Così si racconta che Ezzelino, venuto a conoscenza della tresca amorosa, la uccise strangolandola nel letto, nella migliore tradizione delle cupe vicende di quel periodo. Altri dicono invece che morì avvelenata, da una mano che in realtà voleva assassinare il marito. Ezzelino per paura di un attentato faceva sempre assaggiare il cibo ad un suo fido attendente che però, proprio quel giorno, era indisposto. Toccò quindi a Selvaggia provare quel pasticcio di fagiano intriso di veleno destinato al marito. Non sapremo mai la verità, se non che morì nel 1244 a soli 20 anni, e che il consorte fu così affranto dalla perdita della moglie da risposarsi poche settimane dopo, con Isotta Lancia.

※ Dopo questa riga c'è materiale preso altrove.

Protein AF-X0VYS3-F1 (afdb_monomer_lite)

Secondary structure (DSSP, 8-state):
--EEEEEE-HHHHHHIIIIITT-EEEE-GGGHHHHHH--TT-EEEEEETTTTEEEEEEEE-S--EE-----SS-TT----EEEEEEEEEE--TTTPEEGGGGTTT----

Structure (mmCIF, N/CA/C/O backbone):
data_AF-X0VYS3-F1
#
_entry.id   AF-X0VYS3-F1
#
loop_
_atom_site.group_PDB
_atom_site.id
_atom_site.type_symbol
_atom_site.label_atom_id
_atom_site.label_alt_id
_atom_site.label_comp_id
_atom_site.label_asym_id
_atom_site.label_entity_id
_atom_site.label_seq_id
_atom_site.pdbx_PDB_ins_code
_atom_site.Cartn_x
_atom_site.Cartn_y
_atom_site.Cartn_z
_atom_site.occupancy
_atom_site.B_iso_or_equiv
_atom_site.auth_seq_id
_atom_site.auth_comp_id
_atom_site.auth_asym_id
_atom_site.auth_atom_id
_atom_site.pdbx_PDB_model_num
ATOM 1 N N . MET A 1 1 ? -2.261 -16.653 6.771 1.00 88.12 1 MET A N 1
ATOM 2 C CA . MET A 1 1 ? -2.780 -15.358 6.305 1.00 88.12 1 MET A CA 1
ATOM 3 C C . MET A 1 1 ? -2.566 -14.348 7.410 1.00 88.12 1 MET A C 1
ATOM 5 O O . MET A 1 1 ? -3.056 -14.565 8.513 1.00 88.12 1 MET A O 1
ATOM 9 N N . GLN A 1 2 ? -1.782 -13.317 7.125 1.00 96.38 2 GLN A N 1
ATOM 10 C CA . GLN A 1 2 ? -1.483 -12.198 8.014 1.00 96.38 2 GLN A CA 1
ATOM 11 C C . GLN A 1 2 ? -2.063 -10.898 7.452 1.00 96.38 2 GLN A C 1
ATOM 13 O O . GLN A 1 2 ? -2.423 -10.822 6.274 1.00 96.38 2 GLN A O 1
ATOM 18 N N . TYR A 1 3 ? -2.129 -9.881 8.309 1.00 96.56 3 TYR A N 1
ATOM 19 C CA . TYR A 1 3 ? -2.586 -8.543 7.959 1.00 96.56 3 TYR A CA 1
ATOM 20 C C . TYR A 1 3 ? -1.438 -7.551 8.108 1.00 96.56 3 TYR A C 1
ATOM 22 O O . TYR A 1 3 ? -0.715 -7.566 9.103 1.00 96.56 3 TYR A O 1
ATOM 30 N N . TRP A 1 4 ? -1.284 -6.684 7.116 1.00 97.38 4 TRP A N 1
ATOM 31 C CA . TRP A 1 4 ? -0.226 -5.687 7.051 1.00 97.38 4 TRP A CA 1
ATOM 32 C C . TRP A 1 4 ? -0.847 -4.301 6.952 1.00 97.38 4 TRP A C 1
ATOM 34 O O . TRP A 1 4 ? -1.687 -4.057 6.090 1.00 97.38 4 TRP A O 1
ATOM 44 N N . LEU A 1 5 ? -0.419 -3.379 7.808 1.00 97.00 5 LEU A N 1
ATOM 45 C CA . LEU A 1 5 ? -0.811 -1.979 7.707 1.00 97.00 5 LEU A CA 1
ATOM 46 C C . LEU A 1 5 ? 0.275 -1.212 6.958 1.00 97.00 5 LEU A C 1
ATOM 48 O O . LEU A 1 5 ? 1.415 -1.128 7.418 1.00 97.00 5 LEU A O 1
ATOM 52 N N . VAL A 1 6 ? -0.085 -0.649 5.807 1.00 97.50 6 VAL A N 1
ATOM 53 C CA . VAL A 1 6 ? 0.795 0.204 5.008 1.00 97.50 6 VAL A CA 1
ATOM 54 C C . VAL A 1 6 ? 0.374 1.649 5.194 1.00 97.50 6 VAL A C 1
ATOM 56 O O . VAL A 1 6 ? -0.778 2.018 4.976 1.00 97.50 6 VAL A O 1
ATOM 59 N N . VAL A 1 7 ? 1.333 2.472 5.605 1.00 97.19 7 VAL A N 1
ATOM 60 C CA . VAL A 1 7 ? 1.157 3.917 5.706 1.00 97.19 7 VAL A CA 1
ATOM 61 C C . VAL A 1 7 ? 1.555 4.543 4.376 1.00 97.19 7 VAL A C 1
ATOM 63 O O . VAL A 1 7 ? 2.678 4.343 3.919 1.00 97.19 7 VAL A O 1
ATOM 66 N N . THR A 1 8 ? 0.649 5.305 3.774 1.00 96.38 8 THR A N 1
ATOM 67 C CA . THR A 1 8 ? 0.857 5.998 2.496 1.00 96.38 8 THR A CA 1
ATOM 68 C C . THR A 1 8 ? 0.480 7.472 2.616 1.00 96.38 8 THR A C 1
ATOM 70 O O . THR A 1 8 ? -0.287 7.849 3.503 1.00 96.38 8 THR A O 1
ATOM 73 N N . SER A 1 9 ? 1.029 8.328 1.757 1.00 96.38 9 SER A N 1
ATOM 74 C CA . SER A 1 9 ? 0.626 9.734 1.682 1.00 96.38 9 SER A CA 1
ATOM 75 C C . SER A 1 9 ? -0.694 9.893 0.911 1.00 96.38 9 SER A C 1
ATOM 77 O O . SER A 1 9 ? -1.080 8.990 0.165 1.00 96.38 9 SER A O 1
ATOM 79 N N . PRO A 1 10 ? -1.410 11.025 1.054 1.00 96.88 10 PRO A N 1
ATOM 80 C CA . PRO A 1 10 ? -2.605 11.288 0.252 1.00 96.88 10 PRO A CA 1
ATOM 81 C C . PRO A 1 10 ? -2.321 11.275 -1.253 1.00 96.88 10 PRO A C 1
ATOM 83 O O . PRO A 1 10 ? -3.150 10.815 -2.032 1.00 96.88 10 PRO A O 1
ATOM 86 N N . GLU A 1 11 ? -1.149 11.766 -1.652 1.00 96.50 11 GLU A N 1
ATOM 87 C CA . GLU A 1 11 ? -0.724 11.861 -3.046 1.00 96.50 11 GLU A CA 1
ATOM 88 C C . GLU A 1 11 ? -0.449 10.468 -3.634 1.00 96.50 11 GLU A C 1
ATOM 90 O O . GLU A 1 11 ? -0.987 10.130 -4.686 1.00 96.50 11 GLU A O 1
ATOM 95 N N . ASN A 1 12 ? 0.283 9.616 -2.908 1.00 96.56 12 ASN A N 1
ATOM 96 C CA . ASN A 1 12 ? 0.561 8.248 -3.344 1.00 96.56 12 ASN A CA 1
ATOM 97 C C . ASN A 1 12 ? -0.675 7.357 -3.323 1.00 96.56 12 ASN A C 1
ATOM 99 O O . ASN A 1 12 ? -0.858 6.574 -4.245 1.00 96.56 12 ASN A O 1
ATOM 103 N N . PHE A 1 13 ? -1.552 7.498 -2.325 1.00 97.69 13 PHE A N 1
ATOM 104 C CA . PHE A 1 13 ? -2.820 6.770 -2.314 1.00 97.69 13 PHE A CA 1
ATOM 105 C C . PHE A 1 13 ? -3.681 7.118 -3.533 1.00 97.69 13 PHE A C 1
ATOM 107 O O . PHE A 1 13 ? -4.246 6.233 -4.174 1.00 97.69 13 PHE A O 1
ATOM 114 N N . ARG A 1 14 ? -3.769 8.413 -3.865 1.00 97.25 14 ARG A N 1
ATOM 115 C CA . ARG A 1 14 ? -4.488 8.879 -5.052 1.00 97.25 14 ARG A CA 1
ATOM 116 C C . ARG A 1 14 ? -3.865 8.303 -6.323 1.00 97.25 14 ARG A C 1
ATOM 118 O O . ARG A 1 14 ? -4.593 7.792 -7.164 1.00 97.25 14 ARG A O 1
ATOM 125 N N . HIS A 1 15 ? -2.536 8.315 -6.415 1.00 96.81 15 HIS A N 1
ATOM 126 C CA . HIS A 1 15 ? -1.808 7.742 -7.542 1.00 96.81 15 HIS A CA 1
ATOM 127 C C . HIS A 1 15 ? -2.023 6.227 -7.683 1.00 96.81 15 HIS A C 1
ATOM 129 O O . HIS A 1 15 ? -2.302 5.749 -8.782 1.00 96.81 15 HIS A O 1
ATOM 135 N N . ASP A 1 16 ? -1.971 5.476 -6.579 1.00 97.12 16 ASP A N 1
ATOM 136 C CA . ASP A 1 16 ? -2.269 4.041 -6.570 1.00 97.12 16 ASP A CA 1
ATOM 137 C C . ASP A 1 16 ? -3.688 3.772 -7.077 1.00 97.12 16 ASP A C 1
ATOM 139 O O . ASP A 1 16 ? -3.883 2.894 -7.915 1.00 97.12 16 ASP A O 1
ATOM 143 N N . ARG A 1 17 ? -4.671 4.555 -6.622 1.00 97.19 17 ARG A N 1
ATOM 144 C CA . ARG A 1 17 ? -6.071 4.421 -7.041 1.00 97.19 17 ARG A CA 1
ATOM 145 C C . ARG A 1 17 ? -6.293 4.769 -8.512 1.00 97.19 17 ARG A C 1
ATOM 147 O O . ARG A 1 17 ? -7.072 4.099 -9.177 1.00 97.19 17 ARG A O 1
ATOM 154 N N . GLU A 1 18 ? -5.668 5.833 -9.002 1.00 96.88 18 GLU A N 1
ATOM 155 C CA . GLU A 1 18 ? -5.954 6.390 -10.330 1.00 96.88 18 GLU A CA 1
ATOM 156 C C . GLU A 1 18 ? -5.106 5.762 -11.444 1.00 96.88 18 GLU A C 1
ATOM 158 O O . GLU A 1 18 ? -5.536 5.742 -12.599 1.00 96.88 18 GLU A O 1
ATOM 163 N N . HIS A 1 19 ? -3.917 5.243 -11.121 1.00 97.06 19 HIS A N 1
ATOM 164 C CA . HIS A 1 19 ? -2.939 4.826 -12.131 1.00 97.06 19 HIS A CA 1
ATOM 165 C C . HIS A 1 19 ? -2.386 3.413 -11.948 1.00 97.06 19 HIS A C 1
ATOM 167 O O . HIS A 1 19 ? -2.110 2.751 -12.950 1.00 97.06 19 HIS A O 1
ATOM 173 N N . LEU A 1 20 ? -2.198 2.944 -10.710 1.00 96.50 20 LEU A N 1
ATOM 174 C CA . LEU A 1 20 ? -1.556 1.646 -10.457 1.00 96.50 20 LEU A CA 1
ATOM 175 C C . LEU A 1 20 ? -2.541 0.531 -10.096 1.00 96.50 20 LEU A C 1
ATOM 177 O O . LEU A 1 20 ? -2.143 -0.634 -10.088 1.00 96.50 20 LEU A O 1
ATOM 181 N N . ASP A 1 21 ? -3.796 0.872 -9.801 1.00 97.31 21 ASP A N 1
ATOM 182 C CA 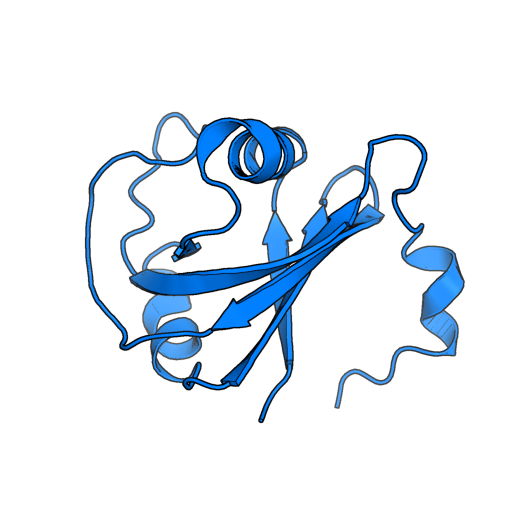. ASP A 1 21 ? -4.868 -0.041 -9.386 1.00 97.31 21 ASP A CA 1
ATOM 183 C C . ASP A 1 21 ? -4.442 -0.980 -8.243 1.00 97.31 21 ASP A C 1
ATOM 185 O O . ASP A 1 21 ? -4.799 -2.153 -8.206 1.00 97.31 21 ASP A O 1
ATOM 189 N N . PHE A 1 22 ? -3.576 -0.502 -7.337 1.00 97.75 22 PHE A N 1
ATOM 190 C CA . PHE A 1 22 ? -2.976 -1.308 -6.261 1.00 97.75 22 PHE A CA 1
ATOM 191 C C . PHE A 1 22 ? -2.366 -2.640 -6.745 1.00 97.75 22 PHE A C 1
ATOM 193 O O . PHE A 1 22 ? -2.305 -3.626 -6.000 1.00 97.75 22 PHE A O 1
ATOM 200 N N . LYS A 1 23 ? -1.895 -2.689 -7.998 1.00 97.88 23 LYS A N 1
ATOM 201 C CA . LYS A 1 23 ? -1.307 -3.882 -8.624 1.00 97.88 23 LYS A CA 1
ATOM 202 C C . LYS A 1 23 ? 0.001 -4.315 -7.961 1.00 97.88 23 LYS A C 1
ATOM 204 O O . LYS A 1 23 ? 0.428 -5.466 -8.091 1.00 97.88 23 LYS A O 1
ATOM 209 N N . PHE A 1 24 ? 0.649 -3.396 -7.253 1.00 96.19 24 PHE A N 1
ATOM 210 C CA . PHE A 1 24 ? 1.906 -3.636 -6.568 1.00 96.19 24 PHE A CA 1
ATOM 211 C C . PHE A 1 24 ? 1.885 -2.998 -5.184 1.00 96.19 24 PHE A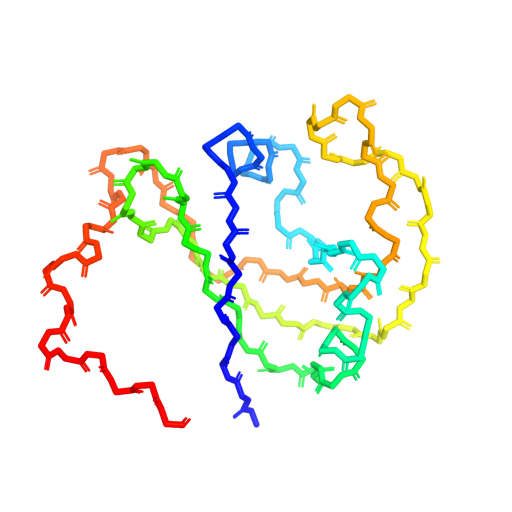 C 1
ATOM 213 O O . PHE A 1 24 ? 1.507 -1.841 -5.034 1.00 96.19 24 PHE A O 1
ATOM 220 N N . GLN A 1 25 ? 2.396 -3.718 -4.189 1.00 96.19 25 GLN A N 1
ATOM 221 C CA . GLN A 1 25 ? 2.826 -3.123 -2.933 1.00 96.19 25 GLN A CA 1
ATOM 222 C C . GLN A 1 25 ? 4.340 -2.932 -2.976 1.00 96.19 25 GLN A C 1
ATOM 224 O O . GLN A 1 25 ? 5.080 -3.913 -2.888 1.00 96.19 25 GLN A O 1
ATOM 229 N N . GLY A 1 26 ? 4.800 -1.684 -3.078 1.00 95.00 26 GLY A N 1
ATOM 230 C CA . GLY A 1 26 ? 6.213 -1.321 -2.954 1.00 95.00 26 GLY A CA 1
ATOM 231 C C . GLY A 1 26 ? 6.509 -0.598 -1.650 1.00 95.00 26 GLY A C 1
ATOM 232 O O . GLY A 1 26 ? 5.662 0.120 -1.123 1.00 95.00 26 GLY A O 1
ATOM 233 N N . LEU A 1 27 ? 7.702 -0.813 -1.100 1.00 95.50 27 LEU A N 1
ATOM 234 C CA . LEU A 1 27 ? 8.202 -0.070 0.054 1.00 95.50 27 LEU A CA 1
ATOM 235 C C . LEU A 1 27 ? 9.701 0.244 -0.095 1.00 95.50 27 LEU A C 1
ATOM 237 O O . LEU A 1 27 ? 10.438 -0.496 -0.761 1.00 95.50 27 LEU A O 1
ATOM 241 N N . PRO A 1 28 ? 10.187 1.312 0.569 1.00 93.81 28 PRO A N 1
ATOM 242 C CA . PRO A 1 28 ? 11.612 1.596 0.673 1.00 93.81 28 PRO A CA 1
ATOM 243 C C . PRO A 1 28 ? 12.422 0.383 1.147 1.00 93.81 28 PRO A C 1
ATOM 245 O O . PRO A 1 28 ? 11.976 -0.377 2.009 1.00 93.81 28 PRO A O 1
ATOM 248 N N . TYR A 1 29 ? 13.667 0.262 0.679 1.00 94.44 29 TYR A N 1
ATOM 249 C CA . TYR A 1 29 ? 14.539 -0.884 0.971 1.00 94.44 29 TYR A CA 1
ATOM 250 C C . TYR A 1 29 ? 14.743 -1.151 2.476 1.00 94.44 29 TYR A C 1
ATOM 252 O O . TYR A 1 29 ? 14.879 -2.299 2.894 1.00 94.44 29 TYR A O 1
ATOM 260 N N . ARG A 1 30 ? 14.673 -0.120 3.334 1.00 95.06 30 ARG A N 1
ATOM 261 C CA . ARG A 1 30 ? 14.715 -0.286 4.805 1.00 95.06 30 ARG A CA 1
ATOM 262 C C . ARG A 1 30 ? 13.620 -1.217 5.353 1.00 95.06 30 ARG A C 1
ATOM 264 O O . ARG A 1 30 ? 13.792 -1.798 6.420 1.00 95.06 30 ARG A O 1
ATOM 271 N N . PHE A 1 31 ? 12.516 -1.389 4.623 1.00 96.38 31 PHE A N 1
ATOM 272 C CA . PHE A 1 31 ? 11.416 -2.294 4.960 1.00 96.38 31 PHE A CA 1
ATOM 273 C C . PHE A 1 31 ? 11.478 -3.641 4.225 1.00 96.38 31 PHE A C 1
ATOM 275 O O . PHE A 1 31 ? 10.577 -4.460 4.404 1.00 96.38 31 PHE A O 1
ATOM 282 N N . ARG A 1 32 ? 12.550 -3.926 3.470 1.00 97.12 32 ARG A N 1
ATOM 283 C CA . ARG A 1 32 ? 12.732 -5.160 2.685 1.00 97.12 32 ARG A CA 1
ATOM 284 C C . ARG A 1 32 ? 12.360 -6.422 3.457 1.00 97.12 32 ARG A C 1
ATOM 286 O O . ARG A 1 32 ? 11.570 -7.224 2.975 1.00 97.12 32 ARG A O 1
ATOM 293 N N . LYS A 1 33 ? 12.877 -6.585 4.680 1.00 97.62 33 LYS A N 1
ATOM 294 C CA . LYS A 1 33 ? 12.603 -7.776 5.505 1.00 97.62 33 LYS A CA 1
ATOM 295 C C . LYS A 1 33 ? 11.111 -7.961 5.808 1.00 97.62 33 LYS A C 1
ATOM 297 O O . LYS A 1 33 ? 10.667 -9.091 5.946 1.00 97.62 33 LYS A O 1
ATOM 302 N N . GLN A 1 34 ? 10.335 -6.880 5.918 1.00 97.06 34 GLN A N 1
ATOM 303 C CA . GLN A 1 34 ? 8.889 -6.968 6.140 1.00 97.06 34 GLN A CA 1
ATOM 304 C C . GLN A 1 34 ? 8.167 -7.402 4.861 1.00 97.06 34 GLN A C 1
ATOM 306 O O . GLN A 1 34 ? 7.392 -8.350 4.907 1.00 97.06 34 GLN A O 1
ATOM 311 N N . VAL A 1 35 ? 8.507 -6.802 3.717 1.00 97.62 35 VAL A N 1
ATOM 312 C CA . VAL A 1 35 ? 7.945 -7.170 2.402 1.00 97.62 35 VAL A CA 1
ATOM 313 C C . VAL A 1 35 ? 8.279 -8.620 2.024 1.00 97.62 35 VAL A C 1
ATOM 315 O O . VAL A 1 35 ? 7.449 -9.343 1.477 1.00 97.62 35 VAL A O 1
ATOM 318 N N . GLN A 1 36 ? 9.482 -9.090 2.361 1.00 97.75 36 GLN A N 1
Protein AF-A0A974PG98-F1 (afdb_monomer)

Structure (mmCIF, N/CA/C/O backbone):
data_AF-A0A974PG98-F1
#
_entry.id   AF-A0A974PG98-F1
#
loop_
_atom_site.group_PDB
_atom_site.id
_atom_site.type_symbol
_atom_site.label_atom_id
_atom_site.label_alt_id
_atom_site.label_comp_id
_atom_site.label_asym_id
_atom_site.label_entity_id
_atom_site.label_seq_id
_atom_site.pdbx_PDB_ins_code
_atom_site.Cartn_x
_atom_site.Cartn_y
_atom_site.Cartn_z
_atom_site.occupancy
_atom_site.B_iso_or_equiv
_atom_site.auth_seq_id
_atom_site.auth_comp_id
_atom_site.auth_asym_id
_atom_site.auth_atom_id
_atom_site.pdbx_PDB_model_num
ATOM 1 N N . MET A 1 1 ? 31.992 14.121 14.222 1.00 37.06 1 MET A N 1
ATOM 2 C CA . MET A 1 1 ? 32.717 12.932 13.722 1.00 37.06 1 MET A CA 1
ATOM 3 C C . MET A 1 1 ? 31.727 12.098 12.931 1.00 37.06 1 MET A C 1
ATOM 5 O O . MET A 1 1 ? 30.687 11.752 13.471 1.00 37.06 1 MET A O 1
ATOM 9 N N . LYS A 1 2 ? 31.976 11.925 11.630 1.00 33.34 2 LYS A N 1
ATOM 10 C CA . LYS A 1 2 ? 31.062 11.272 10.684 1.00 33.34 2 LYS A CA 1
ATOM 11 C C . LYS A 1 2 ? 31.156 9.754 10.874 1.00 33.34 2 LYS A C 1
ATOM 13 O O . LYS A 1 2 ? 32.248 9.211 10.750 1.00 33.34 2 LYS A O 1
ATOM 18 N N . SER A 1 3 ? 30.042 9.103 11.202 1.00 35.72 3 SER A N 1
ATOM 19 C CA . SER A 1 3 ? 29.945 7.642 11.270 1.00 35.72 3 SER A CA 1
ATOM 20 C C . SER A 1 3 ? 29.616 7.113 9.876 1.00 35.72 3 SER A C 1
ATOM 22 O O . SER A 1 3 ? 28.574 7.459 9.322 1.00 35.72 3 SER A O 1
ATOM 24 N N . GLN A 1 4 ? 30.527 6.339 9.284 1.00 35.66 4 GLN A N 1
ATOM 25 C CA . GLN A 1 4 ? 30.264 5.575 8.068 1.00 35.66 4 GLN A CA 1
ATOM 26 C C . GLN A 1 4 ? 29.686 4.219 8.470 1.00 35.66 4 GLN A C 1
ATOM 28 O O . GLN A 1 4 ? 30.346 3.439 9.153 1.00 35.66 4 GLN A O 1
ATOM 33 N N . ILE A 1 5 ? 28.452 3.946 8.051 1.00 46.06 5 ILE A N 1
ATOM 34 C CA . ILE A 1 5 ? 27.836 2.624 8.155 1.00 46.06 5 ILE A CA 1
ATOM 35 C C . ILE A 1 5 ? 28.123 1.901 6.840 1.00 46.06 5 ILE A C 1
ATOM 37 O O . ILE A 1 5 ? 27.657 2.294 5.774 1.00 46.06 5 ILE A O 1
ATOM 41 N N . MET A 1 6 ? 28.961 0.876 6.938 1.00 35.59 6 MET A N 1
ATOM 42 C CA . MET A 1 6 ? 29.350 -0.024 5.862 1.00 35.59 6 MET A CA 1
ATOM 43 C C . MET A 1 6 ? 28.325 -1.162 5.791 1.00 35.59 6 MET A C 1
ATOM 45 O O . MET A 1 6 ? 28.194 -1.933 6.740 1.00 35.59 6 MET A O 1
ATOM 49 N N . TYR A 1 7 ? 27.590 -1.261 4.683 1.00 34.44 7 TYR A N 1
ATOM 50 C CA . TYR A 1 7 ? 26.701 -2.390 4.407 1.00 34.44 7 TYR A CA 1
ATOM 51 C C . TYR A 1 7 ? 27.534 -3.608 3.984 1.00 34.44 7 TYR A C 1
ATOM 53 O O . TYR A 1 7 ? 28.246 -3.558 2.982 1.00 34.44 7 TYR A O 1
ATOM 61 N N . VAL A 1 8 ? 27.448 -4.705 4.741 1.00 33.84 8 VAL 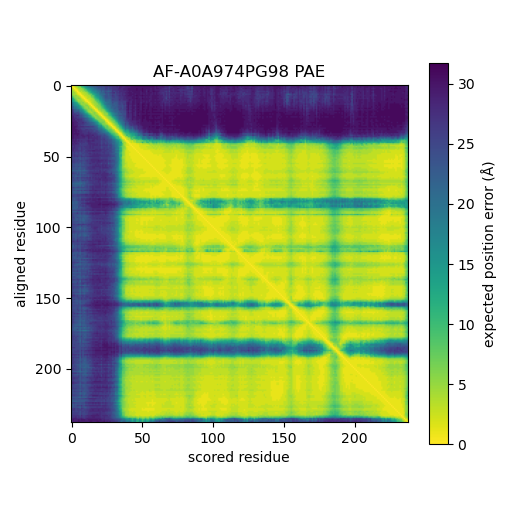A N 1
ATOM 62 C CA . VAL A 1 8 ? 28.007 -6.011 4.363 1.00 33.84 8 VAL A CA 1
ATOM 63 C C . VAL A 1 8 ? 26.861 -6.896 3.882 1.00 33.84 8 VAL A C 1
ATOM 65 O O . VAL A 1 8 ? 26.000 -7.295 4.661 1.00 33.84 8 VAL A O 1
ATOM 68 N N . LEU A 1 9 ? 26.859 -7.180 2.580 1.00 28.20 9 LEU A N 1
ATOM 69 C CA . LEU A 1 9 ? 25.970 -8.127 1.914 1.00 28.20 9 LEU A CA 1
ATOM 70 C C . LEU A 1 9 ? 26.533 -9.544 2.104 1.00 28.20 9 LEU A C 1
ATOM 72 O O . LEU A 1 9 ? 27.641 -9.827 1.648 1.00 28.20 9 LEU A O 1
ATOM 76 N N . LEU A 1 10 ? 25.793 -10.434 2.768 1.00 31.20 10 LEU A N 1
ATOM 77 C CA . LEU A 1 10 ? 26.203 -11.824 2.986 1.00 31.20 10 LEU A CA 1
ATOM 78 C C . LEU A 1 10 ? 25.239 -12.774 2.261 1.00 31.20 10 LEU A C 1
ATOM 80 O O . LEU A 1 10 ? 24.118 -13.003 2.704 1.00 31.20 10 LEU A O 1
ATOM 84 N N . MET A 1 11 ? 25.694 -13.319 1.132 1.00 34.84 11 MET A N 1
ATOM 85 C CA . MET A 1 11 ? 25.042 -14.407 0.396 1.00 34.84 11 MET A CA 1
ATOM 86 C C . MET A 1 11 ? 25.558 -15.750 0.927 1.00 34.84 11 MET A C 1
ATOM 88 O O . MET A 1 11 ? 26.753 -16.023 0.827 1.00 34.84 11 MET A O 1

Federico, che pur amava la figlia, non fece nulla per chieder conto della morte di quella sventurata perché sul legame di sangue prevalse la ragion di stato. Quello che è certo è che il luogo della sua sepoltura non verrà mai ritrovato, così come saranno distrutti tutti i documenti che parlavano di lei, come una specie di damnatio memorie per quella donna innocente.
Ma un giorno forse, quel falcone che le era amico e che forse vaga ancora nell’azzurro cielo della nostra fantasia chissà… magari tornerà per raccontarci di lei, della sua storia… Quella di Selvaggia di Staufen la nuora del Demonio.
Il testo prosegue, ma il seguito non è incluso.